BEGIN Data records

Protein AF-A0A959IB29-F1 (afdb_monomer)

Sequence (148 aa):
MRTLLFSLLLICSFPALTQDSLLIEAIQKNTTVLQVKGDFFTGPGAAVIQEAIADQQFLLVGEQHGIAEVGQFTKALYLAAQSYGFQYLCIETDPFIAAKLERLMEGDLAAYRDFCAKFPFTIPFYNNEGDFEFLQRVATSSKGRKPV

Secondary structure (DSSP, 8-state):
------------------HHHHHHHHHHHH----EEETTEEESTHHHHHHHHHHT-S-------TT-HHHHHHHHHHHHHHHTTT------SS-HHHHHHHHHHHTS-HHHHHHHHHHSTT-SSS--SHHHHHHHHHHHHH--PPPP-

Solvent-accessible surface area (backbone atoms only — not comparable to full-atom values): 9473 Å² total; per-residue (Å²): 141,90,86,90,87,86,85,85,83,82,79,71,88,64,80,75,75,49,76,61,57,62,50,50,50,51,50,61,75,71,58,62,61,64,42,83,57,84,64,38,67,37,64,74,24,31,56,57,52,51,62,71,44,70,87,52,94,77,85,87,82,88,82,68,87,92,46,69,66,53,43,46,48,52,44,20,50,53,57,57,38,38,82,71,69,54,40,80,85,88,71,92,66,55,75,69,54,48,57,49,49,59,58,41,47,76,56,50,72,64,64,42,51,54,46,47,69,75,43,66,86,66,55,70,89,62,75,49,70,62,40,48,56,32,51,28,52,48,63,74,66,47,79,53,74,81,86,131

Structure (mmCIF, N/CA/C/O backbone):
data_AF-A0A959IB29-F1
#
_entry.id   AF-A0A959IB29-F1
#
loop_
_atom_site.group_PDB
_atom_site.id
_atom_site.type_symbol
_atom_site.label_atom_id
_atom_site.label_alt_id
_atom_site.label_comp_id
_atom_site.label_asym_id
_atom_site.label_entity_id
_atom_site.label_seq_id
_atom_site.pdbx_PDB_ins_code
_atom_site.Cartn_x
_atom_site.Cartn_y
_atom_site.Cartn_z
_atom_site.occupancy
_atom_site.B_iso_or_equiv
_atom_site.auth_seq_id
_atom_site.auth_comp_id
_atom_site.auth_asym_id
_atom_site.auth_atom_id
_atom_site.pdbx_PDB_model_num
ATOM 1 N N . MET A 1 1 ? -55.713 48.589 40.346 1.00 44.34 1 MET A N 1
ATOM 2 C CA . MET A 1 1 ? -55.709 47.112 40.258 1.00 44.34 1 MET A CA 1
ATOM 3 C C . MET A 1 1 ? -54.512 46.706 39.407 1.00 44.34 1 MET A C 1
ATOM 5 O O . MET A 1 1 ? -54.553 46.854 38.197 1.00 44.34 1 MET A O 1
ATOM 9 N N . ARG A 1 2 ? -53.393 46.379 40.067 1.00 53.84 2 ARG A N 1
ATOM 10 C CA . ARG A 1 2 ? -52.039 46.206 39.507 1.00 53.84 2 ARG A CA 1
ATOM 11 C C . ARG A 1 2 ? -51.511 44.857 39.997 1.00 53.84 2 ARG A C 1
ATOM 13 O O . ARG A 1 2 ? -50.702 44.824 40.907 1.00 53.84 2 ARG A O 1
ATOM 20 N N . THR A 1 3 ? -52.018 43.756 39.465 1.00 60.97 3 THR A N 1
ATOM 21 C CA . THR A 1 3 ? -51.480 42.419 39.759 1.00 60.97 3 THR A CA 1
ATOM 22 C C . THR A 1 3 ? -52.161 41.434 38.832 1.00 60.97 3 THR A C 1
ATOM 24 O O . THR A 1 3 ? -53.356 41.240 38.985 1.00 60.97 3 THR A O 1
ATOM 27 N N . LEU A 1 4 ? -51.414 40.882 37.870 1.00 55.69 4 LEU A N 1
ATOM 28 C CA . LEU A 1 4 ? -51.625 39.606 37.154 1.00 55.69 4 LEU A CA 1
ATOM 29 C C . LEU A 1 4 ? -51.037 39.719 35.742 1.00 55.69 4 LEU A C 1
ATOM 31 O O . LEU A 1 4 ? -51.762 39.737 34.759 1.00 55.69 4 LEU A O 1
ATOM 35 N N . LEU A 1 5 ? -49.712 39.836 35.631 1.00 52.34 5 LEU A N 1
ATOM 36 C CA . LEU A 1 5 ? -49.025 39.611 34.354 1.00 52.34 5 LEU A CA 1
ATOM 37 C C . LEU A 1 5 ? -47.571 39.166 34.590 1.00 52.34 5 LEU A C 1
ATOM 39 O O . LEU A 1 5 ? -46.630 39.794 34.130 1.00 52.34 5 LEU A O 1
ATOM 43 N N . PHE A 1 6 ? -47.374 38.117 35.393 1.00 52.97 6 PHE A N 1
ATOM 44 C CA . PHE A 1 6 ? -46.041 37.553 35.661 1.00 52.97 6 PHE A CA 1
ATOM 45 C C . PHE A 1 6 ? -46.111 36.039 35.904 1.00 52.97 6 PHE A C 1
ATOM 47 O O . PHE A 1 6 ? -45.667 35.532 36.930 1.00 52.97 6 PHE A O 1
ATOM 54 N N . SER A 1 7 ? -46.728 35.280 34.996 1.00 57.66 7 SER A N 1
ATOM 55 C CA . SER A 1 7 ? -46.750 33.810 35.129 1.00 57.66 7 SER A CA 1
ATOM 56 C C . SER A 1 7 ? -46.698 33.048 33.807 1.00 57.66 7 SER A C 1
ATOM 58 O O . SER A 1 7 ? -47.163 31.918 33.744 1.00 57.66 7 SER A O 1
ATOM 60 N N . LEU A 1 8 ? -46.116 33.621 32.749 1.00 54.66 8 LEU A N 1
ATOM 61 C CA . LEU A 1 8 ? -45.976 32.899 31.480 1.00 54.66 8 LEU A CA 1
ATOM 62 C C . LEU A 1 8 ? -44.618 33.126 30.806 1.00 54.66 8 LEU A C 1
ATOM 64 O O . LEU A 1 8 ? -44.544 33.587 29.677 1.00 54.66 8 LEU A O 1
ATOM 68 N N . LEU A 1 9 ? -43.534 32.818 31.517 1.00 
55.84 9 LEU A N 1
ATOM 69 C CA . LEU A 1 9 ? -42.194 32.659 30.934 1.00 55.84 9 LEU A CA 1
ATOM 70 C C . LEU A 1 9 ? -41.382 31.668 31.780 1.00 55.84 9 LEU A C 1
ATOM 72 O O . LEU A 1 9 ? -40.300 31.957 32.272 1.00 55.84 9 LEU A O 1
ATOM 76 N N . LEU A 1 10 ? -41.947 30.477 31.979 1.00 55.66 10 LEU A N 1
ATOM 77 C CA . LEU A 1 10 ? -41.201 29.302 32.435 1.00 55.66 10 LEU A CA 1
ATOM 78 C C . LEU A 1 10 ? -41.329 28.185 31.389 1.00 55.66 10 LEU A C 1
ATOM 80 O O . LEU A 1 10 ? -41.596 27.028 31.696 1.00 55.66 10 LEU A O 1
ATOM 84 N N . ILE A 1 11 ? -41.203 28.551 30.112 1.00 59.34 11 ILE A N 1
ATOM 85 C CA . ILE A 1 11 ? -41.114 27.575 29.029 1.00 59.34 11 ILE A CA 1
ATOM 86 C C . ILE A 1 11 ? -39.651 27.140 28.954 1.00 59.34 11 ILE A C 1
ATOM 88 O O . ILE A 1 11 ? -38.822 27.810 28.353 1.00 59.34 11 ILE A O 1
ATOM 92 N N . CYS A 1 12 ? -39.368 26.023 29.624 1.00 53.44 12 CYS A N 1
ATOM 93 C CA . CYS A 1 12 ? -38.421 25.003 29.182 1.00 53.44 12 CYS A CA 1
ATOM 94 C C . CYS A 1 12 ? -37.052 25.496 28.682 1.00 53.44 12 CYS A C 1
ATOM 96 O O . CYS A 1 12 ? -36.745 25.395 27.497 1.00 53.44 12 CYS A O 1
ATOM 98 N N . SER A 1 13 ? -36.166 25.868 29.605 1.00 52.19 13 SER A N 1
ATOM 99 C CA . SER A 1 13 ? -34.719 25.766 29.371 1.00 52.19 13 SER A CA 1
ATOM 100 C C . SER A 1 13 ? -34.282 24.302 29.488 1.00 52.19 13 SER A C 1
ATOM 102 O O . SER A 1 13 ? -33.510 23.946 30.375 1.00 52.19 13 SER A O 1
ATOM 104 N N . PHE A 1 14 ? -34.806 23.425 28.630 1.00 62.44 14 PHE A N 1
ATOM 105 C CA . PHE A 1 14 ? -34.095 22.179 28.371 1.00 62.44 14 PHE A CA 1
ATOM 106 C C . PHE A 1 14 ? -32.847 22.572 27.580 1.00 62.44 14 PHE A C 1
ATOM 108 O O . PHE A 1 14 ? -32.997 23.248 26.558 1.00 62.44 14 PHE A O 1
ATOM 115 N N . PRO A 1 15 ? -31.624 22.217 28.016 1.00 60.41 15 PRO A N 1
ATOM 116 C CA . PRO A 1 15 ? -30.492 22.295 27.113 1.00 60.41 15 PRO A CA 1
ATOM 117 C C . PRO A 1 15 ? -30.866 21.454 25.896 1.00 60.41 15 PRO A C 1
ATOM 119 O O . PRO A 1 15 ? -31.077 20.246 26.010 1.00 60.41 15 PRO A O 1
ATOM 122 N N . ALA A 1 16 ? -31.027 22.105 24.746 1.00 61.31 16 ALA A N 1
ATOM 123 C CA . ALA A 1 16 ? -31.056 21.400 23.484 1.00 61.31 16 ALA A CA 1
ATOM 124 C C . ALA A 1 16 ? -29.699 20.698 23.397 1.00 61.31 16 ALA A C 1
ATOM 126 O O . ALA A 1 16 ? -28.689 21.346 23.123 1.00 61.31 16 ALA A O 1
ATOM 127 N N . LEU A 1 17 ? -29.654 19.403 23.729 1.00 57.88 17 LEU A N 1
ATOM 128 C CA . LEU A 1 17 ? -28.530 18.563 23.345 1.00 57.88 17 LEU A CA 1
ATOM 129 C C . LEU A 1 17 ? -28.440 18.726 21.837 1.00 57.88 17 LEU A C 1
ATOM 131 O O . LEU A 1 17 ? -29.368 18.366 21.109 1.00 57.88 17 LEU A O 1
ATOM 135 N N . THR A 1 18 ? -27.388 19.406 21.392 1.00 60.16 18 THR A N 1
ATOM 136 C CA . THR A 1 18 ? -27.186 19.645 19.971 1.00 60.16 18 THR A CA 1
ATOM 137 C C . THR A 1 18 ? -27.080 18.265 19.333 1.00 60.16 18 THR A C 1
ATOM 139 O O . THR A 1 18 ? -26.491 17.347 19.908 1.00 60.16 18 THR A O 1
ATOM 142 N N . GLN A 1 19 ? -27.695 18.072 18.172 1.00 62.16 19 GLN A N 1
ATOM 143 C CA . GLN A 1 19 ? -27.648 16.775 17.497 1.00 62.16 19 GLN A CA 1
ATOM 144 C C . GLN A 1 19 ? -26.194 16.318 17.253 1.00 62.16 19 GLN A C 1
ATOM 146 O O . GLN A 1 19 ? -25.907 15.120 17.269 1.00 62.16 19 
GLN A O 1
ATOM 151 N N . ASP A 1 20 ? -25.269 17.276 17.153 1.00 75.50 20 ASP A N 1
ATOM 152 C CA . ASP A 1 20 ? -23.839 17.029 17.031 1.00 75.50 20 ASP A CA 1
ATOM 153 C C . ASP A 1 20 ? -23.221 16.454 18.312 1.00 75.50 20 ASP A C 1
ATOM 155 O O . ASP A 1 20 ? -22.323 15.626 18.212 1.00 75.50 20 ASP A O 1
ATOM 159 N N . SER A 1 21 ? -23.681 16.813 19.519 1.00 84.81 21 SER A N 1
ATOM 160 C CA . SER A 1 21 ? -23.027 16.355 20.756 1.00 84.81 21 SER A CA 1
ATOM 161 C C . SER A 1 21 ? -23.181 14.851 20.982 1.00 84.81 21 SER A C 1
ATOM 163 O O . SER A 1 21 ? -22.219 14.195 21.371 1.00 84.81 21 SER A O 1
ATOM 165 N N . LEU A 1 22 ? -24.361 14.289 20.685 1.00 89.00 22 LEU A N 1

END Data records
BEGIN Data records

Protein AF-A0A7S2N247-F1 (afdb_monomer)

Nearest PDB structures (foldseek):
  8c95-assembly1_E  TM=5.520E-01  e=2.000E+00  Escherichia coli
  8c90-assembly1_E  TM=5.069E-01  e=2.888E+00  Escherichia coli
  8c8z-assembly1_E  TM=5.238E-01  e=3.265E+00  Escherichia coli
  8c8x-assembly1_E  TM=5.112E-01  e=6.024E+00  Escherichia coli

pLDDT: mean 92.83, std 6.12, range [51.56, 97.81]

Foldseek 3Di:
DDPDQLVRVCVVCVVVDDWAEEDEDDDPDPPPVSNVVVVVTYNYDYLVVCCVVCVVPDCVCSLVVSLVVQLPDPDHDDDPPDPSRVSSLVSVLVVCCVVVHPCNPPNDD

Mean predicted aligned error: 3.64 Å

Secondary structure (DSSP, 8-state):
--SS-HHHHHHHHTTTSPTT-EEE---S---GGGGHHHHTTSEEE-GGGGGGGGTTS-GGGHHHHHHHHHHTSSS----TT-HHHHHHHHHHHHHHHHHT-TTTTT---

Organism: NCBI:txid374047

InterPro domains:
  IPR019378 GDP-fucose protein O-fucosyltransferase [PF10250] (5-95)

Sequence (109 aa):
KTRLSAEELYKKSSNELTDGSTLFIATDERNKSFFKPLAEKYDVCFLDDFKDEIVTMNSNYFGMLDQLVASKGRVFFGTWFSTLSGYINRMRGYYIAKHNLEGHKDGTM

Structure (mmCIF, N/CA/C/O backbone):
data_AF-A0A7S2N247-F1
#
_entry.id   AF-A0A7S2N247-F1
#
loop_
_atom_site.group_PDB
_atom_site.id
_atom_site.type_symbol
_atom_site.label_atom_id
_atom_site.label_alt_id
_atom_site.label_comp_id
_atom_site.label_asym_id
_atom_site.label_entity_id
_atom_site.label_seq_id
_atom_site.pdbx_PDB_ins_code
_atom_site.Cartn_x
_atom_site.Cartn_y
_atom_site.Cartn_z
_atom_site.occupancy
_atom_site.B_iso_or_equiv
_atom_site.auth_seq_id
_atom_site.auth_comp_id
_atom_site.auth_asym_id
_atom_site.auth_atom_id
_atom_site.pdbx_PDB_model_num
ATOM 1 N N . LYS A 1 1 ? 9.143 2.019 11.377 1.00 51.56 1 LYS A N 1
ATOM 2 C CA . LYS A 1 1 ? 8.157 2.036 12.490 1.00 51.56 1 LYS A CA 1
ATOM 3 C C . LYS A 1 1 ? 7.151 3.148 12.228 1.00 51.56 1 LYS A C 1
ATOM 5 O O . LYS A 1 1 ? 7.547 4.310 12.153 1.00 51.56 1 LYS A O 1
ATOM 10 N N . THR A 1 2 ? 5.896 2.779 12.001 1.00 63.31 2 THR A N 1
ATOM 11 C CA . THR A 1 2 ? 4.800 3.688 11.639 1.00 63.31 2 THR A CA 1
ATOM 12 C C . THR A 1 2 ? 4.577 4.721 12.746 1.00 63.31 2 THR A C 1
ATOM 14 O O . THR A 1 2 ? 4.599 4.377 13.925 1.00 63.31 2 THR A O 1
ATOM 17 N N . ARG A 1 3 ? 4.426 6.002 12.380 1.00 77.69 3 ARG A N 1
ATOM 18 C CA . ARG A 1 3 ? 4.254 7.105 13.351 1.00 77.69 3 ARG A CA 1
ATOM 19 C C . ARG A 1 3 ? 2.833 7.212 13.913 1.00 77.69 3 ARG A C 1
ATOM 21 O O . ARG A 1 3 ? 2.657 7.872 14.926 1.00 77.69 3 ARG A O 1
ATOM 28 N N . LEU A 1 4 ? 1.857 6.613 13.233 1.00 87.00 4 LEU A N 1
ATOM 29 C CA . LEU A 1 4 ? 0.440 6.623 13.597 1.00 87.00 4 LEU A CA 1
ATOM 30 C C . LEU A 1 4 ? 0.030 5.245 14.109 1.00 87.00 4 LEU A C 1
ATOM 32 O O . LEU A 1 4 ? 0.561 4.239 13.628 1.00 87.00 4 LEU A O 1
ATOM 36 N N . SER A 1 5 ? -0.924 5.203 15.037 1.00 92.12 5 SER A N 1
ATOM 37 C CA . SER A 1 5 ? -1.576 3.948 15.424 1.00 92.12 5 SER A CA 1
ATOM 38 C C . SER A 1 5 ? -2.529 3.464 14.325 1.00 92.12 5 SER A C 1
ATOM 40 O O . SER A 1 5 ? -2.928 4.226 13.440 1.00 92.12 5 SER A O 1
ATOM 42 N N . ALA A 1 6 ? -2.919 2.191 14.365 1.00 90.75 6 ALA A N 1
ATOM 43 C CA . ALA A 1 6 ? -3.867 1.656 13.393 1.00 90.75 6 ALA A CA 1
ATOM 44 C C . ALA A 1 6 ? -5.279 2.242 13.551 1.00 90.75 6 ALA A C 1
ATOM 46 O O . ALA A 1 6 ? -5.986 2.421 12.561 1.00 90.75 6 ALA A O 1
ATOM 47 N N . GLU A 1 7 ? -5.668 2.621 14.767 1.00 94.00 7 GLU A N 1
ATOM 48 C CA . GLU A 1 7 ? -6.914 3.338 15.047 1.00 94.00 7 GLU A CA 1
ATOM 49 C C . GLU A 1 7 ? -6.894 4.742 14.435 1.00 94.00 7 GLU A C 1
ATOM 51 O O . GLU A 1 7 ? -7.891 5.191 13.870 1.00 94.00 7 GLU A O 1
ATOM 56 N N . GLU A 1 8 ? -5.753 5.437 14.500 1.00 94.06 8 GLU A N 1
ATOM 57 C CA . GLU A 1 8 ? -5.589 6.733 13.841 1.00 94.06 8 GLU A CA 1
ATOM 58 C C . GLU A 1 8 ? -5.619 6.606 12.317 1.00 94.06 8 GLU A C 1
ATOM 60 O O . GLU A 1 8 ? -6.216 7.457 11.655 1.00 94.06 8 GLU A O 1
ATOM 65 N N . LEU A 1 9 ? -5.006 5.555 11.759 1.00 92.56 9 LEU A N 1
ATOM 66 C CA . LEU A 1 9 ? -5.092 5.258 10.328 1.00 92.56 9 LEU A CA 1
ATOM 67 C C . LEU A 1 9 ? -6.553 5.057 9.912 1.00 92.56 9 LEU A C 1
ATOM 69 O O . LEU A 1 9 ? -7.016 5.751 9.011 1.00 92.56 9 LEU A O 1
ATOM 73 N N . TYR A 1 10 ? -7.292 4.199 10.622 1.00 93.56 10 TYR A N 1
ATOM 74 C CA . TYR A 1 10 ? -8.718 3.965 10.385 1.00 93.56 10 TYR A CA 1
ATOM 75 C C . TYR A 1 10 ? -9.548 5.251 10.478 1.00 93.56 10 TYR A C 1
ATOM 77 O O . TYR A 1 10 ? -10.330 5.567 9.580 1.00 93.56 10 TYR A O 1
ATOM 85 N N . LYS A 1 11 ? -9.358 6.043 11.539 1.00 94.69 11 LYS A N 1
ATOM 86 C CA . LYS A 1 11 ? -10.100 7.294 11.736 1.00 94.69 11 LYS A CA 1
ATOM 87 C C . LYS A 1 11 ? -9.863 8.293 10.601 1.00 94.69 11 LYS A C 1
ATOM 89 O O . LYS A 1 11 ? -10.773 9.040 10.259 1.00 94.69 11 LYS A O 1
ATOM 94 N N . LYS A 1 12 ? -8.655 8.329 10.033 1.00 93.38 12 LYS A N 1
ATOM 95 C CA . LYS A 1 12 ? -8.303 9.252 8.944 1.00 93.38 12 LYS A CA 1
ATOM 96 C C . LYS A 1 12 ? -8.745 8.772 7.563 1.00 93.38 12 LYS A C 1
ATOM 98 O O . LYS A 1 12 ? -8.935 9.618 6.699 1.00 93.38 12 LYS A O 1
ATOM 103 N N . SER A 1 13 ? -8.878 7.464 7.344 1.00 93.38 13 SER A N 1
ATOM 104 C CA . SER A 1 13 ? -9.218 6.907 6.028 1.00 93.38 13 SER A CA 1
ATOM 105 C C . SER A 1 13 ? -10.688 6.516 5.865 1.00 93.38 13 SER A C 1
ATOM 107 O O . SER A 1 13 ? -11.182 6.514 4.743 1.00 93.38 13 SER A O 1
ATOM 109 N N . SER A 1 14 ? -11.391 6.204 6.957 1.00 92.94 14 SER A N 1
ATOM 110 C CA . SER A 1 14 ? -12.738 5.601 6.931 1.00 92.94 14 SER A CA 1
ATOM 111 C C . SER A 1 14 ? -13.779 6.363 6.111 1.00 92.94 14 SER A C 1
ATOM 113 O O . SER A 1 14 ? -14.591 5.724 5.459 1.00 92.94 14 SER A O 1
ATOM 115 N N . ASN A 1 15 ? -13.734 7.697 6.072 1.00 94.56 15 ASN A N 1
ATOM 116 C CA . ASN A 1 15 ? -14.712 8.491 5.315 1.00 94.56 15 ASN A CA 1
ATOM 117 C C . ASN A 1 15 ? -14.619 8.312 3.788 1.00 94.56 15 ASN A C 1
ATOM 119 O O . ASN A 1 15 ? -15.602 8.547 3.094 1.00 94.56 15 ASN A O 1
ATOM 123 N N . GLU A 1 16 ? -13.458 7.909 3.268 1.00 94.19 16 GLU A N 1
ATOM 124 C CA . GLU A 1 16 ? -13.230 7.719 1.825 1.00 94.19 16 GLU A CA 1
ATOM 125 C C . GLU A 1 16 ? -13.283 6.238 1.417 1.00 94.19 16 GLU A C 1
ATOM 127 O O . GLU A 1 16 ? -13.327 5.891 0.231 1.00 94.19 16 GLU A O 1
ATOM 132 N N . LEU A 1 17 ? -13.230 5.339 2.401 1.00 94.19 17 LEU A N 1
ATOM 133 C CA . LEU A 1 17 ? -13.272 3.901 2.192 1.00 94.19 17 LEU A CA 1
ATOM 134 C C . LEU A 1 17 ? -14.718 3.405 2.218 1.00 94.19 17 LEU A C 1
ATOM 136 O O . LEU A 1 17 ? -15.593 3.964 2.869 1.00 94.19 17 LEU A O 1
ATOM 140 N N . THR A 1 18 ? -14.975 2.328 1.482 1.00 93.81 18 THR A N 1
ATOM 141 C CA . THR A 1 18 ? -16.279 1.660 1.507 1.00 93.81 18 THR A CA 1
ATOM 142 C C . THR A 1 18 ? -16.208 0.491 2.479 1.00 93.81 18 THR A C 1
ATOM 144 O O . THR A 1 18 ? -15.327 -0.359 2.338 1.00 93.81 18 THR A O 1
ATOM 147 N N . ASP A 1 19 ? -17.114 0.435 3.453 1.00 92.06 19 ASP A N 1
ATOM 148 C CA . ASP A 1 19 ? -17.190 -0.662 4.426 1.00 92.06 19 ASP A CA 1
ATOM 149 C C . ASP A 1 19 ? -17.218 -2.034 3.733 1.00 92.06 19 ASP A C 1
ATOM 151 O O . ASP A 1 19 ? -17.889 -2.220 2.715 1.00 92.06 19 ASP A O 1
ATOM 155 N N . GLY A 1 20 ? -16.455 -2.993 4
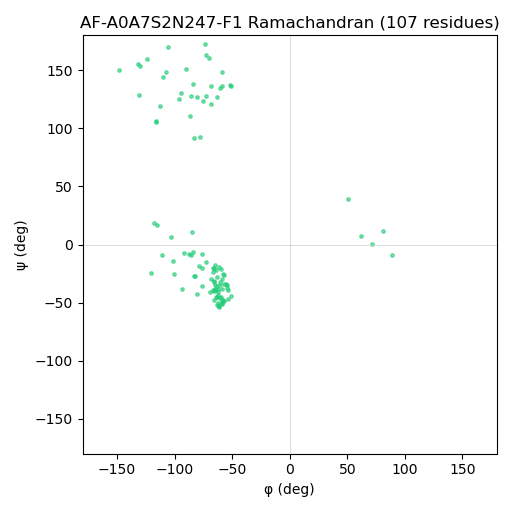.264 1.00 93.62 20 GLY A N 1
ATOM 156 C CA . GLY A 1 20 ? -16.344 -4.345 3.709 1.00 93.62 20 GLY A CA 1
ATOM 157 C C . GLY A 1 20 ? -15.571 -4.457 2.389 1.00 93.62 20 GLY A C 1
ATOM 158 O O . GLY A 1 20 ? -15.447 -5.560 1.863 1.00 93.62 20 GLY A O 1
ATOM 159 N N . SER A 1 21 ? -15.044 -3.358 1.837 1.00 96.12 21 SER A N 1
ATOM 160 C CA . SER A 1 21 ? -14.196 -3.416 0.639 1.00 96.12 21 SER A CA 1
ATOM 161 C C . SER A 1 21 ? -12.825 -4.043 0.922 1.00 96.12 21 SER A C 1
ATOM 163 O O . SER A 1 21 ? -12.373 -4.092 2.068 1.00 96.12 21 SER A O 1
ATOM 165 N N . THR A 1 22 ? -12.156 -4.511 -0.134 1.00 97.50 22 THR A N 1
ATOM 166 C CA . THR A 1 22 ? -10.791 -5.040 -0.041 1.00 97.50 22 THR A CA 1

END Data records

Work to complete »
Return only the stretch of the material above from the line holding "ATOM 160 C CA . SER A 1 21 ? -14.196" through the line holding "ATOM 166 C CA", copied exactly.

Exercise response »
ATOM 160 C CA . SER A 1 21 ? -14.196 -3.416 0.639 1.00 96.12 21 SER A CA 1
ATOM 161 C C . SER A 1 21 ? -12.825 -4.043 0.922 1.00 96.12 21 SER A C 1
ATOM 163 O O . SER A 1 21 ? -12.373 -4.092 2.068 1.00 96.12 21 SER A O 1
ATOM 165 N N . THR A 1 22 ? -12.156 -4.511 -0.134 1.00 97.50 22 THR A N 1
ATOM 166 C CA . THR A 1 22 ? -10.791 -5.040 -0.041 1.00 97.50 22 THR A CA 1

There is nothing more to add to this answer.